*PROBLEM DETAILS:* In the listing below, the lines starting with the line with "ATOM 1 N N ." and going on through the line with "ATOM 56 C CA" are to be reproduced exactly, and only those.

-- SUPPLIED RECORDS follows --

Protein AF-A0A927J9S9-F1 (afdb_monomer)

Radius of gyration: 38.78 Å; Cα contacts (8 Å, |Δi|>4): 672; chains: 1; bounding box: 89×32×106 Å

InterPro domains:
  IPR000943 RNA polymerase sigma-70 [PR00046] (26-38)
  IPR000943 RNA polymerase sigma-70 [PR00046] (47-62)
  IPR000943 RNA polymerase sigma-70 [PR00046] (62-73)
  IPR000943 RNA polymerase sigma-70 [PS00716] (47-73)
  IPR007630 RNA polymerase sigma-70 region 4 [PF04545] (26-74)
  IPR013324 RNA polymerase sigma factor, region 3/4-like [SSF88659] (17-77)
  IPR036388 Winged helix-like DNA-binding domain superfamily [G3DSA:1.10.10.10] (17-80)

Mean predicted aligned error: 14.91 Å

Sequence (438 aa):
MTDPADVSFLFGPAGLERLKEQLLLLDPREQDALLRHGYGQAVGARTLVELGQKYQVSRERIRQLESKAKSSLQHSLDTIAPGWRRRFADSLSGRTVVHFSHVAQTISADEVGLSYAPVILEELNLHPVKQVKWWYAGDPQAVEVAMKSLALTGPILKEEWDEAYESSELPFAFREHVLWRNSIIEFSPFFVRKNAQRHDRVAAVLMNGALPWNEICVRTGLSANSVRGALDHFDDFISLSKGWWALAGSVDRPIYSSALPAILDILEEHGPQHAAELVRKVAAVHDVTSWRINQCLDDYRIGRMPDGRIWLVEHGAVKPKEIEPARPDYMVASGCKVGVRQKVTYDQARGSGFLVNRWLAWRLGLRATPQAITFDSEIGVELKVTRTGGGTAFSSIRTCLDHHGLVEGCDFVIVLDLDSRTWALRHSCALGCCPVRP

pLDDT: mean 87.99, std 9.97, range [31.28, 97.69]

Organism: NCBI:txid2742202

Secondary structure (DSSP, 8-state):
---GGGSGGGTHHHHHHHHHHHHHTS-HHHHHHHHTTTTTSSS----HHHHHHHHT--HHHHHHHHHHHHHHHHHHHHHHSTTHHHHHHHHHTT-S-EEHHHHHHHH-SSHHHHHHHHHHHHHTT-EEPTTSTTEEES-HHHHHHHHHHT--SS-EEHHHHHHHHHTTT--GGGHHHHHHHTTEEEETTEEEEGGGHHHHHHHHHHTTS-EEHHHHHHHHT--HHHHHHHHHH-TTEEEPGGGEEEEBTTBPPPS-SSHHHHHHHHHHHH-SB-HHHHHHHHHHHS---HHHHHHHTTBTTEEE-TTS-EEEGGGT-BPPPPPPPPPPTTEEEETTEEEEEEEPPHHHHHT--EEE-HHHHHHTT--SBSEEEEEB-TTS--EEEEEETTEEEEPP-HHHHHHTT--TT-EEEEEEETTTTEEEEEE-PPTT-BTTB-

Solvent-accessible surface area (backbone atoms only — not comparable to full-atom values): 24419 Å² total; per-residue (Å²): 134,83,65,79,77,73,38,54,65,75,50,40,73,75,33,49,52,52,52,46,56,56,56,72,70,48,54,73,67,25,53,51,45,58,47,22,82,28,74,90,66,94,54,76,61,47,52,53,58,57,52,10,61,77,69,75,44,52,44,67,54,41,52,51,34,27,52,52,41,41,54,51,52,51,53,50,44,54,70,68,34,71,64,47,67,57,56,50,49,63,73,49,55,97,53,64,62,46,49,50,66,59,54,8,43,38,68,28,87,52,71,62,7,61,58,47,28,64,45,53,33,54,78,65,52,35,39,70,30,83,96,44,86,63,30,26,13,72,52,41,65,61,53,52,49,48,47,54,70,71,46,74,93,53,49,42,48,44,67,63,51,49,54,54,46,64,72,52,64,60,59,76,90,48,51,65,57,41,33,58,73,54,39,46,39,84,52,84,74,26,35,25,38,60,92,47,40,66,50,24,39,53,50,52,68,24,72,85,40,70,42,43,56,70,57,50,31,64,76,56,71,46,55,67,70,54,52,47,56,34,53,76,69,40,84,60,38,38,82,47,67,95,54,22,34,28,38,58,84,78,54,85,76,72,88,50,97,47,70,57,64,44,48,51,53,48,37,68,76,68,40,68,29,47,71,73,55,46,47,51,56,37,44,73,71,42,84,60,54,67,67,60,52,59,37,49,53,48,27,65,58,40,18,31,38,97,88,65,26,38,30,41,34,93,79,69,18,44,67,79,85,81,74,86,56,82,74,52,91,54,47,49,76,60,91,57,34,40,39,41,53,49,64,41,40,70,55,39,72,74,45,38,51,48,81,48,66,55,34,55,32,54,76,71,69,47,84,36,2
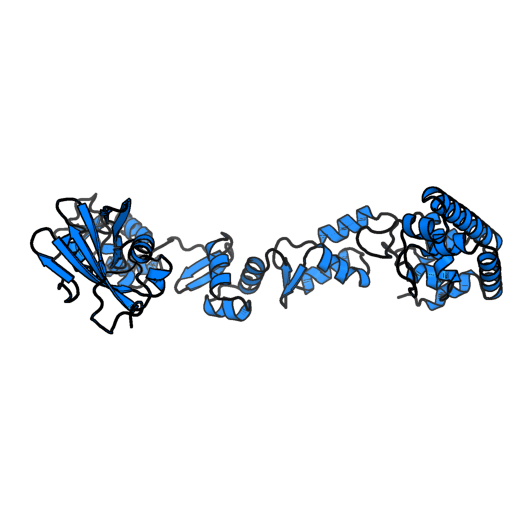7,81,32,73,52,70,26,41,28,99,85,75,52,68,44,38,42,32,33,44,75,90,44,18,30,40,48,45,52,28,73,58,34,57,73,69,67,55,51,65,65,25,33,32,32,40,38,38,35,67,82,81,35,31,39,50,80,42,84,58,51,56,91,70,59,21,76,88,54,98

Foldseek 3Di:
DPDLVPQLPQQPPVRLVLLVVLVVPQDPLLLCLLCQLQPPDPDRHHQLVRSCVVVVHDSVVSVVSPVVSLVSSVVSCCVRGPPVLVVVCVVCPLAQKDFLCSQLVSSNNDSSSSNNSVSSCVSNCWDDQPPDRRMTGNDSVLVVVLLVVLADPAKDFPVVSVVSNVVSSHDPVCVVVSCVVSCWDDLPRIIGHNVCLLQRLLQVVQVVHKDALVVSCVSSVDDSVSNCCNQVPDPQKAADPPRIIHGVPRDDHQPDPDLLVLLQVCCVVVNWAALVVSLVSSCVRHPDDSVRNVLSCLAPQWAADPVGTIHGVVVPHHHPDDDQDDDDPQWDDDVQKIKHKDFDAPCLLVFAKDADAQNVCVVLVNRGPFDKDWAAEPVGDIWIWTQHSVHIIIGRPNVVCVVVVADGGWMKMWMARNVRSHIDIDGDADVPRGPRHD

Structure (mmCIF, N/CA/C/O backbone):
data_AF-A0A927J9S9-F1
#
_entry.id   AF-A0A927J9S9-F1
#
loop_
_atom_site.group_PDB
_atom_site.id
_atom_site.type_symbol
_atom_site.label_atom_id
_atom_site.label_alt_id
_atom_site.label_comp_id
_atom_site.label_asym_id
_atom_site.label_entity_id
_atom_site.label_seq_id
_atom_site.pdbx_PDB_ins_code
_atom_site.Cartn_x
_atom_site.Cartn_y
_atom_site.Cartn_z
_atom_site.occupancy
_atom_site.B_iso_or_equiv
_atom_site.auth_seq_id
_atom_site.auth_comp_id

-- SUPPLIED RECORDS concluded --
-- SUPPLIED RECORDS follows --

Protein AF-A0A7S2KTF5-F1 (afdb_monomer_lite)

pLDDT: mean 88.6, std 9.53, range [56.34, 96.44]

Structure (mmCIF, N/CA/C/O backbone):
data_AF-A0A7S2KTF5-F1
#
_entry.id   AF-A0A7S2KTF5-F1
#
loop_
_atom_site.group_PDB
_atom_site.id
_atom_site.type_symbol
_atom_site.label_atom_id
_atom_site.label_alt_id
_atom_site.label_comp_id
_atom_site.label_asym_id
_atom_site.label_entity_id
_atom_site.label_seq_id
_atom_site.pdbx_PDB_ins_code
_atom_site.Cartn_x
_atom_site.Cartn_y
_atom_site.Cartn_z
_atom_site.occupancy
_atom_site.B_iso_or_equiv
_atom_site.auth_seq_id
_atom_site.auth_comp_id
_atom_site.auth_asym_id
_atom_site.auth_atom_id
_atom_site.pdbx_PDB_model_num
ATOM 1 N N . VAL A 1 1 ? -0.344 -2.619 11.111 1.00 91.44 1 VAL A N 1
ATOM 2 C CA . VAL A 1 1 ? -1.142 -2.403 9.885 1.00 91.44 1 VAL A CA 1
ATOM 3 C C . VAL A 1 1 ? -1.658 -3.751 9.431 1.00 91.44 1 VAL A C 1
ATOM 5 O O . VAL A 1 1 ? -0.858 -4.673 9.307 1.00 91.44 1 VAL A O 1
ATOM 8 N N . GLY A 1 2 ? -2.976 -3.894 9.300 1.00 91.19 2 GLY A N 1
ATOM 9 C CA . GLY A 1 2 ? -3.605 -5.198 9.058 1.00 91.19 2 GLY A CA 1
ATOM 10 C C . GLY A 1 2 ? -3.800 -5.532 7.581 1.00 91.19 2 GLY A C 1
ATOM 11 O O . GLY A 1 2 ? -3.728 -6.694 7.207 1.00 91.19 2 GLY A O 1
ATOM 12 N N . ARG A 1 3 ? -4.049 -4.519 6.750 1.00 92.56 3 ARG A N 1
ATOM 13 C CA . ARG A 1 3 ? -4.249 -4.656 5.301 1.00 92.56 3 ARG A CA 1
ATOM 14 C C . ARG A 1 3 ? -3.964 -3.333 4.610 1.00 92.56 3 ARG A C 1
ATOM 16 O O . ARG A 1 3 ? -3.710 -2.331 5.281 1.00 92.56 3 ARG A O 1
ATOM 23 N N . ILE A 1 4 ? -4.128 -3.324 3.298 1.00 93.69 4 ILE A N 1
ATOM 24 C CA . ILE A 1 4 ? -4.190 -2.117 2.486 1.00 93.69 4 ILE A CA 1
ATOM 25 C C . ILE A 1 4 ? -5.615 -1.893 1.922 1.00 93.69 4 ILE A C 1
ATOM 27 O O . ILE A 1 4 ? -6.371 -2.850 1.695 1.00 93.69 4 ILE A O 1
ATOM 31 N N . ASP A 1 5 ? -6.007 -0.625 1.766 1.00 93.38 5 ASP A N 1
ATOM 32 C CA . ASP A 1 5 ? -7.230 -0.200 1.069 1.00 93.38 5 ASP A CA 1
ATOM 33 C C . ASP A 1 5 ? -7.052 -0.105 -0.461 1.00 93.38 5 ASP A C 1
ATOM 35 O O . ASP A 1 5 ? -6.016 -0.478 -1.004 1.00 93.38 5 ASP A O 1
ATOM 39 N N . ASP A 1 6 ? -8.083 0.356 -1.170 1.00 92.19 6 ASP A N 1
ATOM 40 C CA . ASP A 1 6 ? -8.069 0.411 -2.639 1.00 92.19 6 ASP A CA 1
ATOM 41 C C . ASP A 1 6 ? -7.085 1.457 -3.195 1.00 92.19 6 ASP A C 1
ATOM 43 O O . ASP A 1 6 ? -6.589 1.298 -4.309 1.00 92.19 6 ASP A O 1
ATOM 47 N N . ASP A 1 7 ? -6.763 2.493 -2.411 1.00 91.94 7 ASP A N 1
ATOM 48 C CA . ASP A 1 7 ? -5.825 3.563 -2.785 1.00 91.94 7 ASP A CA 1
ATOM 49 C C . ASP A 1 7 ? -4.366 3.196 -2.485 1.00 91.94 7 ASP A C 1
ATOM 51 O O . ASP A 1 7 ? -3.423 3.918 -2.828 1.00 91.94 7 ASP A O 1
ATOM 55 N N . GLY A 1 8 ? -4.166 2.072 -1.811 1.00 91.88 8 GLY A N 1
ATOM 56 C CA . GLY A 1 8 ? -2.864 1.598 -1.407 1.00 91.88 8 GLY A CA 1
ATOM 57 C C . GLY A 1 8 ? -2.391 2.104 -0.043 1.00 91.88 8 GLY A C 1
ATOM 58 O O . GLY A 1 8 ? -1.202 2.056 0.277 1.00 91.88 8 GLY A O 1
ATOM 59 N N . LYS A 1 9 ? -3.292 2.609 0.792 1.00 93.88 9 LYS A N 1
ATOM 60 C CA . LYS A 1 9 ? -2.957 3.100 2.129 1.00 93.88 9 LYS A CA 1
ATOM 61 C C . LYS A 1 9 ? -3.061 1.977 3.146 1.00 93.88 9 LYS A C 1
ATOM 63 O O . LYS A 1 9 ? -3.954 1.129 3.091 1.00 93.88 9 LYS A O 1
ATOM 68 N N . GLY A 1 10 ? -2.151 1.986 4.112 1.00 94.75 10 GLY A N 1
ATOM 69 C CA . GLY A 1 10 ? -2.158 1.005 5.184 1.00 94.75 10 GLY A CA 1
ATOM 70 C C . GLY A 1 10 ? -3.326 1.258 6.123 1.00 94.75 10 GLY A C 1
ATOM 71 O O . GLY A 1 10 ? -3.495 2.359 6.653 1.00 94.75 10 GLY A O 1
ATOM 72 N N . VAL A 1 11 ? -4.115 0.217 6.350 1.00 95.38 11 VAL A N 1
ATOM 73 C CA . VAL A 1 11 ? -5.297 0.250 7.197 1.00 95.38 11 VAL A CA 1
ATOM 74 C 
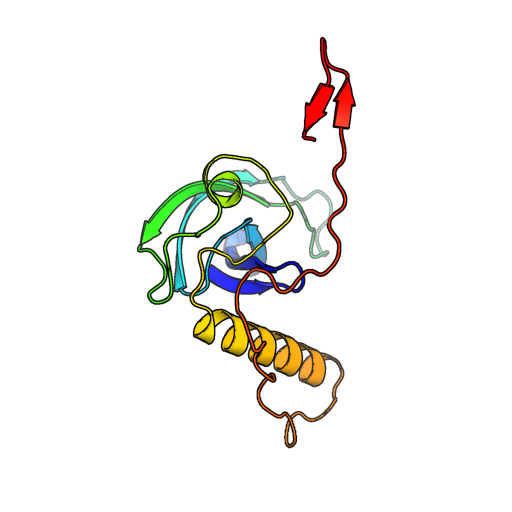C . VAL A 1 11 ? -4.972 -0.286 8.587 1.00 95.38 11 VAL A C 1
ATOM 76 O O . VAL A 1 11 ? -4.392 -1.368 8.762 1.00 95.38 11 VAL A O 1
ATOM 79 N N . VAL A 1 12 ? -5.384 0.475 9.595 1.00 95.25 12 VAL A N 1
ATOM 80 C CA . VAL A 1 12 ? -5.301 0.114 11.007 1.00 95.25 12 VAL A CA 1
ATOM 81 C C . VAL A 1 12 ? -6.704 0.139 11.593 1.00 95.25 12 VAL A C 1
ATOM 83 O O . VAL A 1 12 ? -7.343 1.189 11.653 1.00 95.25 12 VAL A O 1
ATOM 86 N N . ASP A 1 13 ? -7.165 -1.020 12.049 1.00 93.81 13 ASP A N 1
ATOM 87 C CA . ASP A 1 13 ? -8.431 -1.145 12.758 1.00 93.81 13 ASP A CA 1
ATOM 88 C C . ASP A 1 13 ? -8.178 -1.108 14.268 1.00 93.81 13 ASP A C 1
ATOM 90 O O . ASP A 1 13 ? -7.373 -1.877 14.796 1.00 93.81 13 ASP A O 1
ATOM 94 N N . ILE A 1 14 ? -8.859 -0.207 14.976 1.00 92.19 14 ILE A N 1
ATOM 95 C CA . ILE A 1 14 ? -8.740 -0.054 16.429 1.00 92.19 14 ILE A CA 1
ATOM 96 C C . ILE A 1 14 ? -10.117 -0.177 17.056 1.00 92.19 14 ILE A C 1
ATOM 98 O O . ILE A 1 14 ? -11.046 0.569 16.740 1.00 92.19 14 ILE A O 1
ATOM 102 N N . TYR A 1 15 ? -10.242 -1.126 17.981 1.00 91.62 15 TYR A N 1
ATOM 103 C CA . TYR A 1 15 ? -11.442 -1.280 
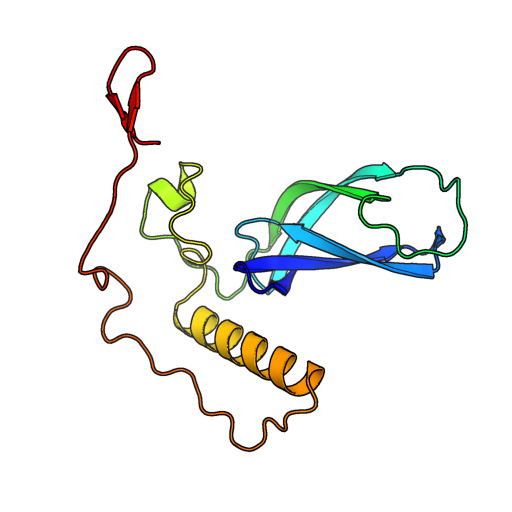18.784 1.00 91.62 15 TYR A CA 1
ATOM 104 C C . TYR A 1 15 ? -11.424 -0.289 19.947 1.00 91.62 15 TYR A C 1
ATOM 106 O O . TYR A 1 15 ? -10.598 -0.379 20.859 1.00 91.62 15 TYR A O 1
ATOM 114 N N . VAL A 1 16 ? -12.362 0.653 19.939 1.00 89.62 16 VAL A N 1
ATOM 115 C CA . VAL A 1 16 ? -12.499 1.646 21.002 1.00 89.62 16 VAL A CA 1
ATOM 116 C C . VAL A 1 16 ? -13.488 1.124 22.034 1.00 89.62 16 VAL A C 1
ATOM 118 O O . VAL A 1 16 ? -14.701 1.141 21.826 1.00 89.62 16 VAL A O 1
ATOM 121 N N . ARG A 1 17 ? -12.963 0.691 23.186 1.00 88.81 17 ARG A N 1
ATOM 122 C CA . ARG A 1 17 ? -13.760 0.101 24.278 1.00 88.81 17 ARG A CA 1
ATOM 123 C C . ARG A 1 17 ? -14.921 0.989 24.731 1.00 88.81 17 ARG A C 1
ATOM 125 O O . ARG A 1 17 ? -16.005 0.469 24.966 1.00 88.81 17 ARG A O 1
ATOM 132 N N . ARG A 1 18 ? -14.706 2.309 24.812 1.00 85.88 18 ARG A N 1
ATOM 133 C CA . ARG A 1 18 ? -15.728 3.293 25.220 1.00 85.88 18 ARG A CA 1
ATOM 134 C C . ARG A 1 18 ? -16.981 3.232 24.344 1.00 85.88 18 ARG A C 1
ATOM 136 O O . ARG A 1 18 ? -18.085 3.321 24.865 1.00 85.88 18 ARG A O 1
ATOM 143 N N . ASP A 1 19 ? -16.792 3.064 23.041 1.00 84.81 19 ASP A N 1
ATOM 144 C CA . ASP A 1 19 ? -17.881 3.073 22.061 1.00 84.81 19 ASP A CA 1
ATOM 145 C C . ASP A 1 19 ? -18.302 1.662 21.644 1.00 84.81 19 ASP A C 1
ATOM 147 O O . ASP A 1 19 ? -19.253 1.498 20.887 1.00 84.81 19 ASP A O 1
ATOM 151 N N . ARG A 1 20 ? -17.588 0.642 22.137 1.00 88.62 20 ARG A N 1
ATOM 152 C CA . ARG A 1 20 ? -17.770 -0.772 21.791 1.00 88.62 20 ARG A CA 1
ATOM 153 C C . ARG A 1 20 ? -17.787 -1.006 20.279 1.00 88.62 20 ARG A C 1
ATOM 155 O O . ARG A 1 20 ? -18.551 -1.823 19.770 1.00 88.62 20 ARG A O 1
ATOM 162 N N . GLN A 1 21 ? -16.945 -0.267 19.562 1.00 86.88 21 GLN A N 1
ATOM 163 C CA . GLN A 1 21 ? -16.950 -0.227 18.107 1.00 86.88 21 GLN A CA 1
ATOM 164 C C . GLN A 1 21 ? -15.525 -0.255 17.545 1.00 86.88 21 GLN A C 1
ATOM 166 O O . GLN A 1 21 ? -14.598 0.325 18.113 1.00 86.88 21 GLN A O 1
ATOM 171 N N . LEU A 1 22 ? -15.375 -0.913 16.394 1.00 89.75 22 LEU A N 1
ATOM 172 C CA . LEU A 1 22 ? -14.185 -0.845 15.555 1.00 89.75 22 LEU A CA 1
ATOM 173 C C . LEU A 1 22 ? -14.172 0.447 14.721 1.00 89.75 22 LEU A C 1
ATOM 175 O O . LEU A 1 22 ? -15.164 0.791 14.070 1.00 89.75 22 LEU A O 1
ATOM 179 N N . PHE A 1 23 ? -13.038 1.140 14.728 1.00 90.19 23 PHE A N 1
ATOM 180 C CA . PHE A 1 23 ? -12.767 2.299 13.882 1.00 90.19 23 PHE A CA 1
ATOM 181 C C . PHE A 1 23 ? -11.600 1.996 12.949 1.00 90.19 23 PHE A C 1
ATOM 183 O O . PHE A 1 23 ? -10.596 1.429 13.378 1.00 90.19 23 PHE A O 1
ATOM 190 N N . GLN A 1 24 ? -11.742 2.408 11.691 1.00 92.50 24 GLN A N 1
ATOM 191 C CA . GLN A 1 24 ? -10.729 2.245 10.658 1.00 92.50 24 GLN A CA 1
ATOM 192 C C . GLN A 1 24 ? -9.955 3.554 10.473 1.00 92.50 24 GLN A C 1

-- SUPPLIED RECORDS concluded --

*ANSWER SECTION:*
ATOM 1 N N . VAL A 1 1 ? -0.344 -2.619 11.111 1.00 91.44 1 VAL A N 1
ATOM 2 C CA . VAL A 1 1 ? -1.142 -2.403 9.885 1.00 91.44 1 VAL A CA 1
ATOM 3 C C . VAL A 1 1 ? -1.658 -3.751 9.431 1.00 91.44 1 VAL A C 1
ATOM 5 O O . VAL A 1 1 ? -0.858 -4.673 9.307 1.00 91.44 1 VAL A O 1
ATOM 8 N N . GLY A 1 2 ? -2.976 -3.894 9.300 1.00 91.19 2 GLY A N 1
ATOM 9 C CA . GLY A 1 2 ? -3.605 -5.198 9.058 1.00 91.19 2 GLY A CA 1
ATOM 10 C C . GLY A 1 2 ? -3.800 -5.532 7.581 1.00 91.19 2 GLY A C 1
ATOM 11 O O . GLY A 1 2 ? -3.728 -6.694 7.207 1.00 91.19 2 GLY A O 1
ATOM 12 N N . ARG A 1 3 ? -4.049 -4.519 6.750 1.00 92.56 3 ARG A N 1
ATOM 13 C CA . ARG A 1 3 ? -4.249 -4.656 5.301 1.00 92.56 3 ARG A CA 1
ATOM 14 C C . ARG A 1 3 ? -3.964 -3.333 4.610 1.00 92.56 3 ARG A C 1
ATOM 16 O O . ARG A 1 3 ? -3.710 -2.331 5.281 1.00 92.56 3 ARG A O 1
ATOM 23 N N . ILE A 1 4 ? -4.128 -3.324 3.298 1.00 93.69 4 ILE A N 1
ATOM 24 C CA . ILE A 1 4 ? -4.190 -2.117 2.486 1.00 93.69 4 ILE A CA 1
ATOM 25 C C . ILE A 1 4 ? -5.615 -1.893 1.922 1.00 93.69 4 ILE A C 1
ATOM 27 O O . ILE A 1 4 ? -6.371 -2.850 1.695 1.00 93.69 4 ILE A O 1
ATOM 31 N N . ASP A 1 5 ? -6.007 -0.625 1.766 1.00 93.38 5 ASP A N 1
ATOM 32 C CA . ASP A 1 5 ? -7.230 -0.200 1.069 1.00 93.38 5 ASP A CA 1
ATOM 33 C C . ASP A 1 5 ? -7.052 -0.105 -0.461 1.00 93.38 5 ASP A C 1
ATOM 35 O O . ASP A 1 5 ? -6.016 -0.478 -1.004 1.00 93.38 5 ASP A O 1
ATOM 39 N N . ASP A 1 6 ? -8.083 0.356 -1.170 1.00 92.19 6 ASP A N 1
ATOM 40 C CA . ASP A 1 6 ? -8.069 0.411 -2.639 1.00 92.19 6 ASP A CA 1
ATOM 41 C C . ASP A 1 6 ? -7.085 1.457 -3.195 1.00 92.19 6 ASP A C 1
ATOM 43 O O . ASP A 1 6 ? -6.589 1.298 -4.309 1.00 92.19 6 ASP A O 1
ATOM 47 N N . ASP A 1 7 ? -6.763 2.493 -2.411 1.00 91.94 7 ASP A N 1
ATOM 48 C CA . ASP A 1 7 ? -5.825 3.563 -2.785 1.00 91.94 7 ASP A CA 1
ATOM 49 C C . ASP A 1 7 ? -4.366 3.196 -2.485 1.00 91.94 7 ASP A C 1
ATOM 51 O O . ASP A 1 7 ? -3.423 3.918 -2.828 1.00 91.94 7 ASP A O 1
ATOM 55 N N . GLY A 1 8 ? -4.166 2.072 -1.811 1.00 91.88 8 GLY A N 1
ATOM 56 C CA . GLY A 1 8 ? -2.864 1.598 -1.407 1.00 91.88 8 GLY A CA 1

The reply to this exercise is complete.